──────── EXERCISE INPUT

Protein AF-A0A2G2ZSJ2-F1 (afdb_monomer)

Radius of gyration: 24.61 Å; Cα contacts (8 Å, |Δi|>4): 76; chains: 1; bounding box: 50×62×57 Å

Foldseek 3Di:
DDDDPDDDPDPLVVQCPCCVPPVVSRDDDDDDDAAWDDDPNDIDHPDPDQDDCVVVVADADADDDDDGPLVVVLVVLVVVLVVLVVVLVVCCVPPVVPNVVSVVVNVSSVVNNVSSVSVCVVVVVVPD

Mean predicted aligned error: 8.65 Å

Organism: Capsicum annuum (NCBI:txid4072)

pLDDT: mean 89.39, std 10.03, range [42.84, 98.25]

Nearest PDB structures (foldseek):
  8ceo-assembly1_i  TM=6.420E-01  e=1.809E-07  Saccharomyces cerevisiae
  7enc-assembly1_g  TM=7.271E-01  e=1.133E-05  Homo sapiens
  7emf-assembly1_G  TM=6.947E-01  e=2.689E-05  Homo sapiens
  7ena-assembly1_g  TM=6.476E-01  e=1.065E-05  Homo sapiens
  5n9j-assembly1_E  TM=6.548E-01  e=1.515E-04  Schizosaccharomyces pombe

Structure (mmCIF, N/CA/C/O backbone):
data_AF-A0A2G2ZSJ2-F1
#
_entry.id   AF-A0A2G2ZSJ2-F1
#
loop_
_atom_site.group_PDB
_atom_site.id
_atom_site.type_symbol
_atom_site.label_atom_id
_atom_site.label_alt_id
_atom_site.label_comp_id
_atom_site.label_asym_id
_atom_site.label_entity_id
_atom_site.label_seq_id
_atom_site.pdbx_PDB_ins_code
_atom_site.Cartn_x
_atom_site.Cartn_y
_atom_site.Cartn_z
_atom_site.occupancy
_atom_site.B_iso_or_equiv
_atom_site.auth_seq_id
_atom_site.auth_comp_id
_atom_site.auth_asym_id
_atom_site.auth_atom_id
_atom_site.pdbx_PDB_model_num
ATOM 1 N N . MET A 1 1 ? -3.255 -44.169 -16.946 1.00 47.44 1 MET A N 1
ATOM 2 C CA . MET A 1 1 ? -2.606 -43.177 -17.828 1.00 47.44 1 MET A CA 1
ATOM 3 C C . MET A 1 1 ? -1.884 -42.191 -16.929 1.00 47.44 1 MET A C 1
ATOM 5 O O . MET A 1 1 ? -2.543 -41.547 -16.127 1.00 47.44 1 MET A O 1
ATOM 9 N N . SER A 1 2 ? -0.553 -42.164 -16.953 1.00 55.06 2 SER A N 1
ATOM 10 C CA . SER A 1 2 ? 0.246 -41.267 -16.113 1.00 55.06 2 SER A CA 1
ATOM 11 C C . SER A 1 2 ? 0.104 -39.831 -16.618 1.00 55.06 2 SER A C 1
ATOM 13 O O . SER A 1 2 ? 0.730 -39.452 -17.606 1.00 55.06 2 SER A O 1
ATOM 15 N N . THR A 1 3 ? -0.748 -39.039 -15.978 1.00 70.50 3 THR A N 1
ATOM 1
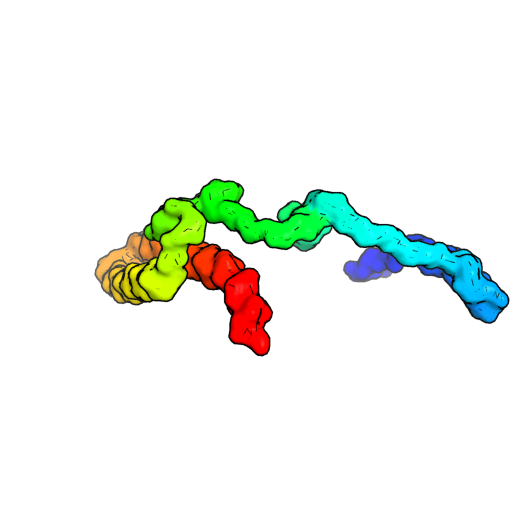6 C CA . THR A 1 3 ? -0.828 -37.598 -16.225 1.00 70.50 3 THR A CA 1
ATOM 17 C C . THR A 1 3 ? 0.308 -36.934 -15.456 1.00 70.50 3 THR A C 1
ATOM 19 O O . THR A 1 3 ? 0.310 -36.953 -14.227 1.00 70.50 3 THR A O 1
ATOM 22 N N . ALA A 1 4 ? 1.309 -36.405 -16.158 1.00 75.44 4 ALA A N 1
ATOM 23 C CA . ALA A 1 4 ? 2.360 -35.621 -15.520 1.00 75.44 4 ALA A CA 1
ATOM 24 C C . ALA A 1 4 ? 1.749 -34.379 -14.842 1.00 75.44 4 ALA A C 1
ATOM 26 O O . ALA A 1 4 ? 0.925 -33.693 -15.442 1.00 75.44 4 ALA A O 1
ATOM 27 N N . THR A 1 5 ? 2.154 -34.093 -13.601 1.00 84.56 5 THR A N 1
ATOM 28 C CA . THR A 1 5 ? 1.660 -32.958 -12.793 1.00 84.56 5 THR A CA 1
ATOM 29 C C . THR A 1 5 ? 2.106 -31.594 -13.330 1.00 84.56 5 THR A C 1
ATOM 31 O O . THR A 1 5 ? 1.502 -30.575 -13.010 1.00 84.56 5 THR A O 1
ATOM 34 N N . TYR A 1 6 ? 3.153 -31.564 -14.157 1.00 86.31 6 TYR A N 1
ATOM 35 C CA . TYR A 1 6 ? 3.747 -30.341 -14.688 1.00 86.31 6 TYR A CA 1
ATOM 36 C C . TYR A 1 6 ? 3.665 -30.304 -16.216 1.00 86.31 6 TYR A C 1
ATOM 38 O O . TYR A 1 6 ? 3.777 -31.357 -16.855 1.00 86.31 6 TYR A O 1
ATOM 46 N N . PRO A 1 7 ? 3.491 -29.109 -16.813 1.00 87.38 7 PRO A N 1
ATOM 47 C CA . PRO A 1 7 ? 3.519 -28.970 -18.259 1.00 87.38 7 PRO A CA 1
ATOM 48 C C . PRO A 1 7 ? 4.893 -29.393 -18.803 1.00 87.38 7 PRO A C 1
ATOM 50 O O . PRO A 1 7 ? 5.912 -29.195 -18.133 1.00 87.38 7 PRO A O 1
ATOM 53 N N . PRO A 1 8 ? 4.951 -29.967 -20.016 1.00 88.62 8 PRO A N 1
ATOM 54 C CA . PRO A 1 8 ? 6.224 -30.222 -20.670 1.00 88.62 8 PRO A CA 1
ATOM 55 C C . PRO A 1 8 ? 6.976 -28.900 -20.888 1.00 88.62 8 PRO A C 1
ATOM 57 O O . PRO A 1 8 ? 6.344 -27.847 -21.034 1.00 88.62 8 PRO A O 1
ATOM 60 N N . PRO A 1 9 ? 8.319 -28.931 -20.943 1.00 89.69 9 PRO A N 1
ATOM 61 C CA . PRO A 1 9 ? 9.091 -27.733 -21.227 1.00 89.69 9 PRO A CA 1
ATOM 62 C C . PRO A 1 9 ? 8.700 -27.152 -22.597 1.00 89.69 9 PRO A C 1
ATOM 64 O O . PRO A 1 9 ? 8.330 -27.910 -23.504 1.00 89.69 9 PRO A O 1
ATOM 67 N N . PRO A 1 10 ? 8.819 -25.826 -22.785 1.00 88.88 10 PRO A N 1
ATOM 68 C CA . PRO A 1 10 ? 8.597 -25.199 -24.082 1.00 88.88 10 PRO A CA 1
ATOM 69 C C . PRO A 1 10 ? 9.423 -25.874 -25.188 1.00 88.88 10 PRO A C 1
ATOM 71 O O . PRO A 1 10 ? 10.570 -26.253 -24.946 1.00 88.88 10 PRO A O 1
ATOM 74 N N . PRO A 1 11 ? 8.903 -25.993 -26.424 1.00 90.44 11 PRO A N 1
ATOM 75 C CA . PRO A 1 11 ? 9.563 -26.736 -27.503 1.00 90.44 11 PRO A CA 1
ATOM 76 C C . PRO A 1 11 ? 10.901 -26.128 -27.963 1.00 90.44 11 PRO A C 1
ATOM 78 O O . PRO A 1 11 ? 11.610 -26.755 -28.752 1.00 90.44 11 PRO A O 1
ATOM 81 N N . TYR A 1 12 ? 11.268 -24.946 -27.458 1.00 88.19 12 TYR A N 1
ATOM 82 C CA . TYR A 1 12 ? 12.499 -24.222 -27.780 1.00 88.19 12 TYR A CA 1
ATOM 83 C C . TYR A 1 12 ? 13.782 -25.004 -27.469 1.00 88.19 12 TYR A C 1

────────────────

• **PROBLEM TO SOLVE**:
Although pictures appear among the entries, please set down only the lines from the one with "ATOM 9 N N ." up to and including the one with "ATOM 27 N N", word for word.

• **TASK OUTPUT**:
ATOM 9 N N . SER A 1 2 ? -0.553 -42.164 -16.953 1.00 55.06 2 SER A N 1
ATOM 10 C CA . SER A 1 2 ? 0.246 -41.267 -16.113 1.00 55.06 2 SER A CA 1
ATOM 11 C C . SER A 1 2 ? 0.104 -39.831 -16.618 1.00 55.06 2 SER A C 1
ATOM 13 O O . SER A 1 2 ? 0.730 -39.452 -17.606 1.00 55.06 2 SER A O 1
ATOM 15 N N . THR A 1 3 ? -0.748 -39.039 -15.978 1.00 70.50 3 THR A N 1
ATOM 1
6 C CA . THR A 1 3 ? -0.828 -37.598 -16.225 1.00 70.50 3 THR A CA 1
ATOM 17 C C . THR A 1 3 ? 0.308 -36.934 -15.456 1.00 70.50 3 THR A C 1
ATOM 19 O O . THR A 1 3 ? 0.310 -36.953 -14.227 1.00 70.50 3 THR A O 1
ATOM 22 N N . ALA A 1 4 ? 1.309 -36.405 -16.158 1.00 75.44 4 ALA A N 1
ATOM 23 C CA . ALA A 1 4 ? 2.360 -35.621 -15.520 1.00 75.44 4 ALA A CA 1
ATOM 24 C C . ALA A 1 4 ? 1.749 -34.379 -14.842 1.00 75.44 4 ALA A C 1
ATOM 26 O O . ALA A 1 4 ? 0.925 -33.693 -15.442 1.00 75.44 4 ALA A O 1
ATOM 27 N N . THR A 1 5 ? 2.154 -34.093 -13.601 1.00 84.56 5 THR A N 1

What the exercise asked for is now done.